Семенчуков весь в поту отступил в сторону.
IV
В то время, как в гостиной шла вся эта сцена, Мамонов, Семён Семёнович, в зале не говорил, а почти кричал, стоя поближе к дверям, чтобы слышно было в гостиной.
Пётр Петрович глядел на него с добродушной улыбкой:
– Вытянулся! Как лошадь на финише. В первые радикалы идёт! Спортсмен!
Мамонов кричал:
– Я не понимаю, господа! Почему же? Конечно, впустить! Чего бояться? Собрались на частное совещание, а выйдет нечто большее! Получится грандиозный митинг! Великолепно! Постановим резолюцию!
– Разумеется, допустить! – всё с той же добродушной улыбкой говорил Пётр Петрович, стоя в группе собравшихся, обсуждавших вопрос, сделать ли совещание неожиданно публичным или нет, – пусть займут места, аплодируют, свистят, пусть даже говорят! Если бы от меня теперь потребовали, чтоб я и обедал публично, в присутствии учащейся молодёжи, сознательных рабочих и вообще интеллигенции обоего пола, – я бы и в столовую к себе пустил эту милую молодую толпу. Пусть свищут, как я ем рябчика! Может быть, поаплодируют, что я ем борщ с кашей! Медовый месяц политических речей, резолюций. Гласности на каждом шагу. Как молодые на каждом шагу целуются. Я очень люблю, когда молодые в медовый месяц много целуются. Это хорошо!

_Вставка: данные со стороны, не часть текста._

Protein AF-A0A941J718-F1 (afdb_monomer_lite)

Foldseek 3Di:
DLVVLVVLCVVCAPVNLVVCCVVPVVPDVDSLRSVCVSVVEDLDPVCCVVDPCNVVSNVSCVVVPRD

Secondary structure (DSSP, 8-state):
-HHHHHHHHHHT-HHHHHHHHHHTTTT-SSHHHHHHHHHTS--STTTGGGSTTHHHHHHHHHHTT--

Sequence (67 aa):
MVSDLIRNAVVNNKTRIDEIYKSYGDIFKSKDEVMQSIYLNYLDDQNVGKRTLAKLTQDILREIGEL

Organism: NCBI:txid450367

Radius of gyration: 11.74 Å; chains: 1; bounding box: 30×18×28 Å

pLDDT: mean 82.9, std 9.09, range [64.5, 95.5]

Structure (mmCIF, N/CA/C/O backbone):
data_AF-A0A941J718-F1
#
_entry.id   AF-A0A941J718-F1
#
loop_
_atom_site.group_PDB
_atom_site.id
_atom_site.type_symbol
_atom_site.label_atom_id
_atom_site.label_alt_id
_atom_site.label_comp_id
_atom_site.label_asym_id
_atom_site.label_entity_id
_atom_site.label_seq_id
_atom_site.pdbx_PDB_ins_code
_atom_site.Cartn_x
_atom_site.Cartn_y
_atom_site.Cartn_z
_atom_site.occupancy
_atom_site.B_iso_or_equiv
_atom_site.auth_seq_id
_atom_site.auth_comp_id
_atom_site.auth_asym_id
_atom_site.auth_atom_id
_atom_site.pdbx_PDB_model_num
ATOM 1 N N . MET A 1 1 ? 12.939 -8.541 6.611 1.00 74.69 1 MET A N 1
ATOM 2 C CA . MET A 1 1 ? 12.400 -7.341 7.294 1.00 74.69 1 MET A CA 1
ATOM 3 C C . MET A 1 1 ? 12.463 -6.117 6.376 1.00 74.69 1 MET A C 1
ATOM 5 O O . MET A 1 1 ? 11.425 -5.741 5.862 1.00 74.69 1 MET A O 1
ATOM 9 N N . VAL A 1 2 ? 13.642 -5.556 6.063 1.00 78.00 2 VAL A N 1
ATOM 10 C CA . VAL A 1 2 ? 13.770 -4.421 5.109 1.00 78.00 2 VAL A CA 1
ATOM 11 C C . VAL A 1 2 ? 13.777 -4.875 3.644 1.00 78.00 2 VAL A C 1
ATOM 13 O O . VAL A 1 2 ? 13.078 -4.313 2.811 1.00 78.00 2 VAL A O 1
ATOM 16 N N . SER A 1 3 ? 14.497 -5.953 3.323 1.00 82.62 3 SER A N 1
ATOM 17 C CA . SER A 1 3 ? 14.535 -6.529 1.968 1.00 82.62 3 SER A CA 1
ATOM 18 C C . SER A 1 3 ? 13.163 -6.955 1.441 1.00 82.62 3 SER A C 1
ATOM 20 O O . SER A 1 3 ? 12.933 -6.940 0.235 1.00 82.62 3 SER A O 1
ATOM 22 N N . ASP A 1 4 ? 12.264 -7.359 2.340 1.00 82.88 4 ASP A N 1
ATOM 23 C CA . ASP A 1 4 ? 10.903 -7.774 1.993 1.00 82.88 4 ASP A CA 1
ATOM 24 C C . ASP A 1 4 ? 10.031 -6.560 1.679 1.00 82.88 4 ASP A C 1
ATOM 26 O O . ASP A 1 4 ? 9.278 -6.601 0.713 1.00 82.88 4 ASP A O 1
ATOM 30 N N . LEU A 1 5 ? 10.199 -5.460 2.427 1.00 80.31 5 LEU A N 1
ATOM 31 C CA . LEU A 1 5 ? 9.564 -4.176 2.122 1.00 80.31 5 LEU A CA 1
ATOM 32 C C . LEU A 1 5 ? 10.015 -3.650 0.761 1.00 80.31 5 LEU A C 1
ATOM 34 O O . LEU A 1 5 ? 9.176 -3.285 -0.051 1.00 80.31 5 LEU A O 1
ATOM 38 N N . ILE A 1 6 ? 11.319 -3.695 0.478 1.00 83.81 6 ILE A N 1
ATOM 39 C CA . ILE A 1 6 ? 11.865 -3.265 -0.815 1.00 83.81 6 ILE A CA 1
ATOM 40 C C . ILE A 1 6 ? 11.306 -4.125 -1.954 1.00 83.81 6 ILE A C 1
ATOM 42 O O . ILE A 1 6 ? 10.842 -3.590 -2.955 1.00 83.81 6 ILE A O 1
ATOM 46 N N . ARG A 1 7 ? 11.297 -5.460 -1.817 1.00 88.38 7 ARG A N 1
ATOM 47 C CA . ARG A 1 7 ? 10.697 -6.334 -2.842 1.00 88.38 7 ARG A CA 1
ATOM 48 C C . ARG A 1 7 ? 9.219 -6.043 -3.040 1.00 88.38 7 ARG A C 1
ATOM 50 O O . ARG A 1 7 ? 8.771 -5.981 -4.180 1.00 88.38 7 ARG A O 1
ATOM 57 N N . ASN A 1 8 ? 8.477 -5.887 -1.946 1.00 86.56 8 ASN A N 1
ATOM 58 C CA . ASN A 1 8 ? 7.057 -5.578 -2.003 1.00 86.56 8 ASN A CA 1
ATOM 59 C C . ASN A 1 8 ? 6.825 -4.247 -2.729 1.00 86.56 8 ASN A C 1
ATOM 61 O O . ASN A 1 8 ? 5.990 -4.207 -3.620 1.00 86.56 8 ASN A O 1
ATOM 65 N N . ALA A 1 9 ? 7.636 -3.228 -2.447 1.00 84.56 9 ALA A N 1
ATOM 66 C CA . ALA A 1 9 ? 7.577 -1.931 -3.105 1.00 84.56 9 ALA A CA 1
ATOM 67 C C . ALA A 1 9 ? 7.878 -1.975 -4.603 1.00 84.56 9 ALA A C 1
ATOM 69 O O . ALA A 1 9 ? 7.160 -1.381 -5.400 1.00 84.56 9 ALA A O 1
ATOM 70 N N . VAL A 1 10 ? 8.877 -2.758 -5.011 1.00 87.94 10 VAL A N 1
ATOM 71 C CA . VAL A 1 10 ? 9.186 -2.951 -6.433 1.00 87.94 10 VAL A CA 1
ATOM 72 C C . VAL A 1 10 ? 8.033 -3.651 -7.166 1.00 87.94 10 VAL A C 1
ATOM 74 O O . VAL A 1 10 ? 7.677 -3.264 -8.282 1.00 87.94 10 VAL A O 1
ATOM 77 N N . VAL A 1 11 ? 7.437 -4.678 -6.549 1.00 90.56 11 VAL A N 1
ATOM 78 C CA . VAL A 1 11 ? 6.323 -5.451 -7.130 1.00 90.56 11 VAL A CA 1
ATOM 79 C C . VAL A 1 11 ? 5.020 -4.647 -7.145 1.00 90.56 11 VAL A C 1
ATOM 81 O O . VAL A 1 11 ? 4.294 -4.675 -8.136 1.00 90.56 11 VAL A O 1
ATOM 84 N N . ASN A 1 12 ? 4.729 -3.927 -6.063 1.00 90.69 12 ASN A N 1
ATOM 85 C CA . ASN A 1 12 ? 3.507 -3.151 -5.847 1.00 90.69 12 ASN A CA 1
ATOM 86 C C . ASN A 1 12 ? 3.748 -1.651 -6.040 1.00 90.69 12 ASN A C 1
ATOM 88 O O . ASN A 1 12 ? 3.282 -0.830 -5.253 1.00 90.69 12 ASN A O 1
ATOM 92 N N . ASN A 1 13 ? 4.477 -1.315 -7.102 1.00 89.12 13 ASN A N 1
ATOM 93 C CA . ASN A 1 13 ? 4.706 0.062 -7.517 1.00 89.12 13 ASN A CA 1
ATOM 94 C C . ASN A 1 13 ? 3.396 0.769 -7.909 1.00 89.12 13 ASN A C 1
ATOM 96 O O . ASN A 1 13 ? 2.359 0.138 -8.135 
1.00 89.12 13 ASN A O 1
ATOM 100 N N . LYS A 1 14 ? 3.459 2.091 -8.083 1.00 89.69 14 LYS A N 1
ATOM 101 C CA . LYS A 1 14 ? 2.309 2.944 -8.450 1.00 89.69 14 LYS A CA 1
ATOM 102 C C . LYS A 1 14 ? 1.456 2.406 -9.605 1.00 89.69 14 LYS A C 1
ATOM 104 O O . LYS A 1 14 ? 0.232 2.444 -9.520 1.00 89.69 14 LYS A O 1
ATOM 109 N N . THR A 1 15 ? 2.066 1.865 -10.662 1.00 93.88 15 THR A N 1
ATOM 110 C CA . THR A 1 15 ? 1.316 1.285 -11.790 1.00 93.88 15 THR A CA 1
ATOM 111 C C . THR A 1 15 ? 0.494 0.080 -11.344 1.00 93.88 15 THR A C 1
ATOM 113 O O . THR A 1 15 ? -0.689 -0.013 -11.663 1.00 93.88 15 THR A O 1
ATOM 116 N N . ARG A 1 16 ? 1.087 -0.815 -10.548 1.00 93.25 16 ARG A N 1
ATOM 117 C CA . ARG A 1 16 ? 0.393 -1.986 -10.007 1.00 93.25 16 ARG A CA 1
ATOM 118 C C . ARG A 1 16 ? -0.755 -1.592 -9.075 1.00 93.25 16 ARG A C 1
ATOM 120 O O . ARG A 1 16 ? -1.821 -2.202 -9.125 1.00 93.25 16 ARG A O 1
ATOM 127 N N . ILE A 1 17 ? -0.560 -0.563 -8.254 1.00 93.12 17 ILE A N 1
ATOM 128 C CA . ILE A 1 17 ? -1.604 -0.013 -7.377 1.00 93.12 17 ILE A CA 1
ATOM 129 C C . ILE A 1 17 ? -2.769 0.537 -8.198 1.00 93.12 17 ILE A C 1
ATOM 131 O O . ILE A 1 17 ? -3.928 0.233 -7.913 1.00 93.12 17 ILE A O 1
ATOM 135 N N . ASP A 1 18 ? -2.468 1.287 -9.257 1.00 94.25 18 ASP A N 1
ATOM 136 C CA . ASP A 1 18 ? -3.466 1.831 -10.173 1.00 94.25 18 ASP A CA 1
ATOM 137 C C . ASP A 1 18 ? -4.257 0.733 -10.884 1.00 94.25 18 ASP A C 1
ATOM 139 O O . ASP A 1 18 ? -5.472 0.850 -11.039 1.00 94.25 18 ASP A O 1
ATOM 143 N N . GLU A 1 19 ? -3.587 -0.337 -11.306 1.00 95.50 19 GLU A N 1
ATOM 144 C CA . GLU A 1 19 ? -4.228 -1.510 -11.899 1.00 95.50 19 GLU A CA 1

– Не узнаю я тебя, Пётр Петрович! – сказал раздражённым тоном Мамонов. – Положительно, не узнаю сегодня. Словно тебя подменили. Как ты можешь!
– Да ты про что? – улыбаясь, обернулся к нему Пётр Петрович. – Ведь я за то, что и ты кричишь. Чтоб впустили!
– Вообще…
Семён Семёнович слышал слова Кудрявцева о спортсменстве…

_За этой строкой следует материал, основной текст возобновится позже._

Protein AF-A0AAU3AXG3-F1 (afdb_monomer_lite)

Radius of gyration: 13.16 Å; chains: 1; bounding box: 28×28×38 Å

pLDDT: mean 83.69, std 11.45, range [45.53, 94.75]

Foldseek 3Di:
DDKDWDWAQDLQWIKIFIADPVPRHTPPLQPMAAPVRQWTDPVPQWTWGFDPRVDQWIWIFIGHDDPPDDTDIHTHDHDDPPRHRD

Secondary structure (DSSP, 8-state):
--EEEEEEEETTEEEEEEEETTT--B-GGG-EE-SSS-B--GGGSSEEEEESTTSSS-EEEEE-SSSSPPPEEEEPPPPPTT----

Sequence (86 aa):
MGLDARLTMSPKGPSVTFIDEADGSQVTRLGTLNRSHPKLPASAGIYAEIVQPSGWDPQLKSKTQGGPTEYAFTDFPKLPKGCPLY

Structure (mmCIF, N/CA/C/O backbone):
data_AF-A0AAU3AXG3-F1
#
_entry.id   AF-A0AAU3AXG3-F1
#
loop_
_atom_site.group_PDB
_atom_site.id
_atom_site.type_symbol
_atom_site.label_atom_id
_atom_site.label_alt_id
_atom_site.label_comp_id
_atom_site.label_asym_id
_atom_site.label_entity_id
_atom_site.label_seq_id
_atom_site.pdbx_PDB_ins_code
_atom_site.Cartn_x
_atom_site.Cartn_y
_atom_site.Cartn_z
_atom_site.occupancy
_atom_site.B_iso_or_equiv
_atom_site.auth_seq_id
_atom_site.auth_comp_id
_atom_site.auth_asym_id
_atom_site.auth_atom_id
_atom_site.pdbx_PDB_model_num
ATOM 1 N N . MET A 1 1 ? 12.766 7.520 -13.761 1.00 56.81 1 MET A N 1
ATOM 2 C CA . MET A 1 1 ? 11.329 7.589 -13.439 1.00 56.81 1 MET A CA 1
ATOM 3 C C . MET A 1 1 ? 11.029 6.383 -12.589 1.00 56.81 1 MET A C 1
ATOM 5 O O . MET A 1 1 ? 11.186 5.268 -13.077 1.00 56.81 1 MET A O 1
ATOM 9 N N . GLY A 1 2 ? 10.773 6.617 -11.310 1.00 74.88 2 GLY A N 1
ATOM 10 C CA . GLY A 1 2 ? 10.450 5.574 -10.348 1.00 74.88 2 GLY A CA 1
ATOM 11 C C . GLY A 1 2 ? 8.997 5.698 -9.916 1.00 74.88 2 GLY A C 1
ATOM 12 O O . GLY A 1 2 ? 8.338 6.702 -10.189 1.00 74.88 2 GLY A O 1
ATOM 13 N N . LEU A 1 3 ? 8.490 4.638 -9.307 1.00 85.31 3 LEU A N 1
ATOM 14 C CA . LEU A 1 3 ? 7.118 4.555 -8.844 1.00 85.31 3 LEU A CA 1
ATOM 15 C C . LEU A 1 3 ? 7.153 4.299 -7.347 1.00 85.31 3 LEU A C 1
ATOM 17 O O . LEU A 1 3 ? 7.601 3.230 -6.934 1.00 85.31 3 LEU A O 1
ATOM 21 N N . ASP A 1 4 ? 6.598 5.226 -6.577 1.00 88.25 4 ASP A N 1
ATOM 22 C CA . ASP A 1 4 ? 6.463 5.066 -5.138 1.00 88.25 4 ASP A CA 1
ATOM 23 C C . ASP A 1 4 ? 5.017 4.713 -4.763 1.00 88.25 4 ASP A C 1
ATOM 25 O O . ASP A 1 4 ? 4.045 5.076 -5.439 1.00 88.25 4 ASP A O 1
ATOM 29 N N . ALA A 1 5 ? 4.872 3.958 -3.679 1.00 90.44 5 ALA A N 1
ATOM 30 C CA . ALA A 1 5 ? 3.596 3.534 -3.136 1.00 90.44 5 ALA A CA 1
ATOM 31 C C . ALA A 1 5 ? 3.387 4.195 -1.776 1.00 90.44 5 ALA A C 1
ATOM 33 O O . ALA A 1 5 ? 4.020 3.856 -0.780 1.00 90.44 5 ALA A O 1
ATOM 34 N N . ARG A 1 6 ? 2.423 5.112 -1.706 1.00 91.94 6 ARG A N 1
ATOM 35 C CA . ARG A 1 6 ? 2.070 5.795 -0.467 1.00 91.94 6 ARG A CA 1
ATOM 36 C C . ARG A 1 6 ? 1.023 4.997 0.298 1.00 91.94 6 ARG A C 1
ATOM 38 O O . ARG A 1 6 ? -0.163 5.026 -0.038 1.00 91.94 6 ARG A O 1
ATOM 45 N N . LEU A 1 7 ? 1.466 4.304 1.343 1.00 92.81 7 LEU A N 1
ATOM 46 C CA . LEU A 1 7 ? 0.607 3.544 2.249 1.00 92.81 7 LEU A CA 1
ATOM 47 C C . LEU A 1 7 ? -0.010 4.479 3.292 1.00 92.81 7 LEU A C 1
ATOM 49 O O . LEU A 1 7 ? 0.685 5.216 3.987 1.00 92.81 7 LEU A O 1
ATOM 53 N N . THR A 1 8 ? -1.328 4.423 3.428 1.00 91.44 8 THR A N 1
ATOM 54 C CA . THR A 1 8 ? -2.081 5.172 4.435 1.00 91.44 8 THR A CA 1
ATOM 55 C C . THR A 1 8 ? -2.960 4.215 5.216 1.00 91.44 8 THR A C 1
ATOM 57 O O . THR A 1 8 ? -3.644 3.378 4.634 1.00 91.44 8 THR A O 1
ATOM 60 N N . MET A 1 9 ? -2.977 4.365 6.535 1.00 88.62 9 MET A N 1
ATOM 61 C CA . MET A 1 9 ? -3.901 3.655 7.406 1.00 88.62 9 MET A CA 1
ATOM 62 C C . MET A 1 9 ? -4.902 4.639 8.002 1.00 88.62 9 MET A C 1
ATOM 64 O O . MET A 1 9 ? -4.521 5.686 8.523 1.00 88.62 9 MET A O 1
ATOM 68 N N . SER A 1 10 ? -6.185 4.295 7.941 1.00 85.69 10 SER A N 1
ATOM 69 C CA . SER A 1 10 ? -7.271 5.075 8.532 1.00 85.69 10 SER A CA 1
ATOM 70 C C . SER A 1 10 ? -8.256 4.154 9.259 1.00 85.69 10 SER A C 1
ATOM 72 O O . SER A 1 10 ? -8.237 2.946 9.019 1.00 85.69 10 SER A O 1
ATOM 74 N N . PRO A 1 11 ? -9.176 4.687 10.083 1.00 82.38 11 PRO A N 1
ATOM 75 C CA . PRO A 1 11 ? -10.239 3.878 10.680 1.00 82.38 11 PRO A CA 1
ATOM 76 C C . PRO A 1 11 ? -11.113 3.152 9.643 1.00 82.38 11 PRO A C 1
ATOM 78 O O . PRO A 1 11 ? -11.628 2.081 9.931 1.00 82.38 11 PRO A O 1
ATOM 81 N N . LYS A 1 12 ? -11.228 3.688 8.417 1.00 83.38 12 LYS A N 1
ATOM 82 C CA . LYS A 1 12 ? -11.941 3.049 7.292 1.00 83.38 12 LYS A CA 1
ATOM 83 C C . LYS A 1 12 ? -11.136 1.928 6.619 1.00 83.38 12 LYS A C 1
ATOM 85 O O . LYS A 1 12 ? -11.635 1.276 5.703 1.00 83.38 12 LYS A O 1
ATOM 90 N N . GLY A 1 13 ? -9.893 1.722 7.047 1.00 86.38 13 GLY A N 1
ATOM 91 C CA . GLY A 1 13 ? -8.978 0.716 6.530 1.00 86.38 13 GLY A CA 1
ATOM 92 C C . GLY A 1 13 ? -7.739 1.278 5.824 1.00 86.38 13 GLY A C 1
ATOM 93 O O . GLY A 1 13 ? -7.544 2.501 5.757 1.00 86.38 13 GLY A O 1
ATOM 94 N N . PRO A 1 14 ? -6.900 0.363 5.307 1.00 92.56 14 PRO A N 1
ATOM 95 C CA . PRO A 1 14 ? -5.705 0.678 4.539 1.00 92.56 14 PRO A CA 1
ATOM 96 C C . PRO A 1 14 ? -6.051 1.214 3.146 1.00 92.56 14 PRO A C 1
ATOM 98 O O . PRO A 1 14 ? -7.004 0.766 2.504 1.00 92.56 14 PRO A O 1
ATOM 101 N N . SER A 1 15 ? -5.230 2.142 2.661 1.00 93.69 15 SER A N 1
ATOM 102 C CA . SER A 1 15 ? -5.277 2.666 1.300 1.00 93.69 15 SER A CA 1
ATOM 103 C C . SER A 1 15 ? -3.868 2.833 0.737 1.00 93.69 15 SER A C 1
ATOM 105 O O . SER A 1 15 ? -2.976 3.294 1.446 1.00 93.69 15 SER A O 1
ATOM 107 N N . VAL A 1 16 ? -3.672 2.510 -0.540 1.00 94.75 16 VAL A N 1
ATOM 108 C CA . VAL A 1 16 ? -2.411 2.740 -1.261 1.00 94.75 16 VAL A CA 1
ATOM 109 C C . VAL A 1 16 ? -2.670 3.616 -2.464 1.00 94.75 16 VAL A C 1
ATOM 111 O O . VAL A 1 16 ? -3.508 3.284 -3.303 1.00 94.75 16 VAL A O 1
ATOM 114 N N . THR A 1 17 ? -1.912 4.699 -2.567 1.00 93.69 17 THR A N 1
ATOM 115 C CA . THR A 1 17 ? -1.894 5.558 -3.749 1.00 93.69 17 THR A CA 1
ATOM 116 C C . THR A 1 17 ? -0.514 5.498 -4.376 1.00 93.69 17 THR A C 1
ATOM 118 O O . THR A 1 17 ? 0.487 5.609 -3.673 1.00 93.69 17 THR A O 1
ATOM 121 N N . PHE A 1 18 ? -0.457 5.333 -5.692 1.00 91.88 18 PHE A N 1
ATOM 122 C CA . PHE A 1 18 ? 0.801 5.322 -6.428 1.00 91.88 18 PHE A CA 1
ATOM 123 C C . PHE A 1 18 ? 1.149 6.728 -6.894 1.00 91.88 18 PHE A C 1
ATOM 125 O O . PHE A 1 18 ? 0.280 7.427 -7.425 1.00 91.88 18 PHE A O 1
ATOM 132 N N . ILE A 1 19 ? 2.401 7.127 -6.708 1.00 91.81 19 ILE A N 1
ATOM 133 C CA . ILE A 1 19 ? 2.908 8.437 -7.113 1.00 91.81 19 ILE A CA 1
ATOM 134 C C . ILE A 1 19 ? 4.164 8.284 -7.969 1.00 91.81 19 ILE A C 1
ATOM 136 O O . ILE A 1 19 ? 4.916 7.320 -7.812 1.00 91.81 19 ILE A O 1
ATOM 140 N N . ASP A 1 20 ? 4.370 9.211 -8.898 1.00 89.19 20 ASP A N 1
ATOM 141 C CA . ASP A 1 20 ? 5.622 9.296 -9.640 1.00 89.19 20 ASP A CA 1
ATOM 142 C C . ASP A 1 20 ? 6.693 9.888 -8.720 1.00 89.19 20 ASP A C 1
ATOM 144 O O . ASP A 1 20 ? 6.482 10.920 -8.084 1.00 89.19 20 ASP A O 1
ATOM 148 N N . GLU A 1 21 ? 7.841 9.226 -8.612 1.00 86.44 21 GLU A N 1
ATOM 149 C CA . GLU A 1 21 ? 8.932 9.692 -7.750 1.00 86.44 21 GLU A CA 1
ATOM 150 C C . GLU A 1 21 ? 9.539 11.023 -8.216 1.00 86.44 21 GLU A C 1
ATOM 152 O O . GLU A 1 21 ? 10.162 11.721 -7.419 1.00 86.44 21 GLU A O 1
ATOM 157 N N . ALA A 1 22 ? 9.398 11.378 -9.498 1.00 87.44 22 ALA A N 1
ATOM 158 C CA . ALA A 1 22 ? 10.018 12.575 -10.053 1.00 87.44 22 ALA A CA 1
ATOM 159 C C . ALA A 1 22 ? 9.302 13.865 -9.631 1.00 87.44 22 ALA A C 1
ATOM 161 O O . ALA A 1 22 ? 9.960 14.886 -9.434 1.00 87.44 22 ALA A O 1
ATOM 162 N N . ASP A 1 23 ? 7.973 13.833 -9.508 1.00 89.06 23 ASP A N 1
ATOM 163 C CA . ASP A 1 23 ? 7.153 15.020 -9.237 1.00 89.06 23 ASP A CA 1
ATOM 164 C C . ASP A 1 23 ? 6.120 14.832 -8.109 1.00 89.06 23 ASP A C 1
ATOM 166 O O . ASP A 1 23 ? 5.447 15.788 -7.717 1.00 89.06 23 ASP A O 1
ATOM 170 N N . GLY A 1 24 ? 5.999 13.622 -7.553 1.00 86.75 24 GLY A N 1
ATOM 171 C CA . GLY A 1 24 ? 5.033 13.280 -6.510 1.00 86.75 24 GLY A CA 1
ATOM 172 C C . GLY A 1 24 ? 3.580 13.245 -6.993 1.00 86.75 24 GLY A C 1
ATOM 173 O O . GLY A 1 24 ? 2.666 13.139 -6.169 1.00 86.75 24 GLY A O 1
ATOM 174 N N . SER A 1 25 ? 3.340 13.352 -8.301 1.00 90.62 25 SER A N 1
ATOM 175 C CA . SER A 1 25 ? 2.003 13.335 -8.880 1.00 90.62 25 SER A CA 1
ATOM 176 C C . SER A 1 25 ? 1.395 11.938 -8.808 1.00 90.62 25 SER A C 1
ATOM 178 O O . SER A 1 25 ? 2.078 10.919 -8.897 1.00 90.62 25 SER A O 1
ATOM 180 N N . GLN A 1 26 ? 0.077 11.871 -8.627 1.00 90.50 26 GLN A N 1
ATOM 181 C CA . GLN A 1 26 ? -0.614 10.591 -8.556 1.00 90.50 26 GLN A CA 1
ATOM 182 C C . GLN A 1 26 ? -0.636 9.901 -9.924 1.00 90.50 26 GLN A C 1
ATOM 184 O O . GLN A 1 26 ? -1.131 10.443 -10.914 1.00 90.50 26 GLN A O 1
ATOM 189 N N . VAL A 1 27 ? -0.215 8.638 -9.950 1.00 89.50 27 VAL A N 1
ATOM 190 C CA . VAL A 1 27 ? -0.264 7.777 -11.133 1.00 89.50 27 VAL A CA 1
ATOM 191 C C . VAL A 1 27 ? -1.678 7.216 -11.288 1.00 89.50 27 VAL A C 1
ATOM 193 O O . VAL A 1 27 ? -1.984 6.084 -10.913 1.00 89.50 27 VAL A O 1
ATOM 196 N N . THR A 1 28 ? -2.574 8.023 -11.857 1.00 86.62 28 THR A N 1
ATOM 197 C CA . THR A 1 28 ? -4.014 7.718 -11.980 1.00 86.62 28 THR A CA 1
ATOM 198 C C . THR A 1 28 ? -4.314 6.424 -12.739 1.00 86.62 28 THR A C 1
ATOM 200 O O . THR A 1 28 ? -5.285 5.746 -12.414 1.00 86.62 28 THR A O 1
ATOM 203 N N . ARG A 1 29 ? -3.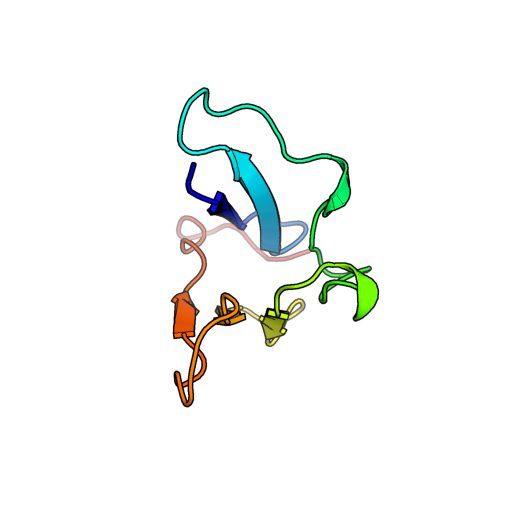452 6.019 -13.684 1.00 85.88 29 ARG A N 1
ATOM 204 C CA . ARG A 1 29 ? -3.580 4.753 -14.435 1.00 85.88 29 ARG A CA 1
ATOM 205 C C . ARG A 1 29 ? -3.526 3.490 -13.563 1.00 85.88 29 ARG A C 1
ATOM 207 O O . ARG A 1 29 ? -4.016 2.452 -13.991 1.00 85.88 29 ARG A O 1
ATOM 214 N N . LEU A 1 30 ? -2.914 3.563 -12.378 1.00 86.19 30 LEU A N 1
ATOM 215 C CA . LEU A 1 30 ? -2.857 2.452 -11.418 1.00 86.19 30 LEU A CA 1
ATOM 216 C C . LEU A 1 30 ? -4.018 2.500 -10.414 1.00 86.19 30 LEU A C 1
ATOM 218 O O . LEU A 1 30 ? -4.306 1.508 -9.752 1.00 86.19 30 LEU A O 1
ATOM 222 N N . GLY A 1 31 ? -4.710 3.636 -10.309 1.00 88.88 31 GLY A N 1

– Вообще не понимаю, как ты так можешь… Вопрос поставлен слишком принципиально. Да и вообще! Вместо частного, у нас получится общественное собрание! Мы постановим резолюцию!
– Ну, да! Ну, да! – тоном всё того же добродушия продолжал Пётр Петрович. – Вместо того, чтоб обсуждать, рассуждать, выкрикнем: «прямой, равной, тайной подачи голосов». Кто-нибудь предложит эту «резолюцию». Кто против неё? Вот и весь результат совещания! Тогда нечего советоваться! Не о чем думать, говорить, спорить! Все на этом пункте согласны! Достаточно собраться, крикнуть хором, – как солдаты кричат: «рады стараться!» – «всеобщей, прямой, тайной подачи голосов» – и разойтись. Дело сделали! И в десять минут!
– Ну, да! Ну, да! – наскакивал Семён Семёнович. – «Всеобщей, тайной, равной подачи голосов». А ты, что же, против этого? Ты против?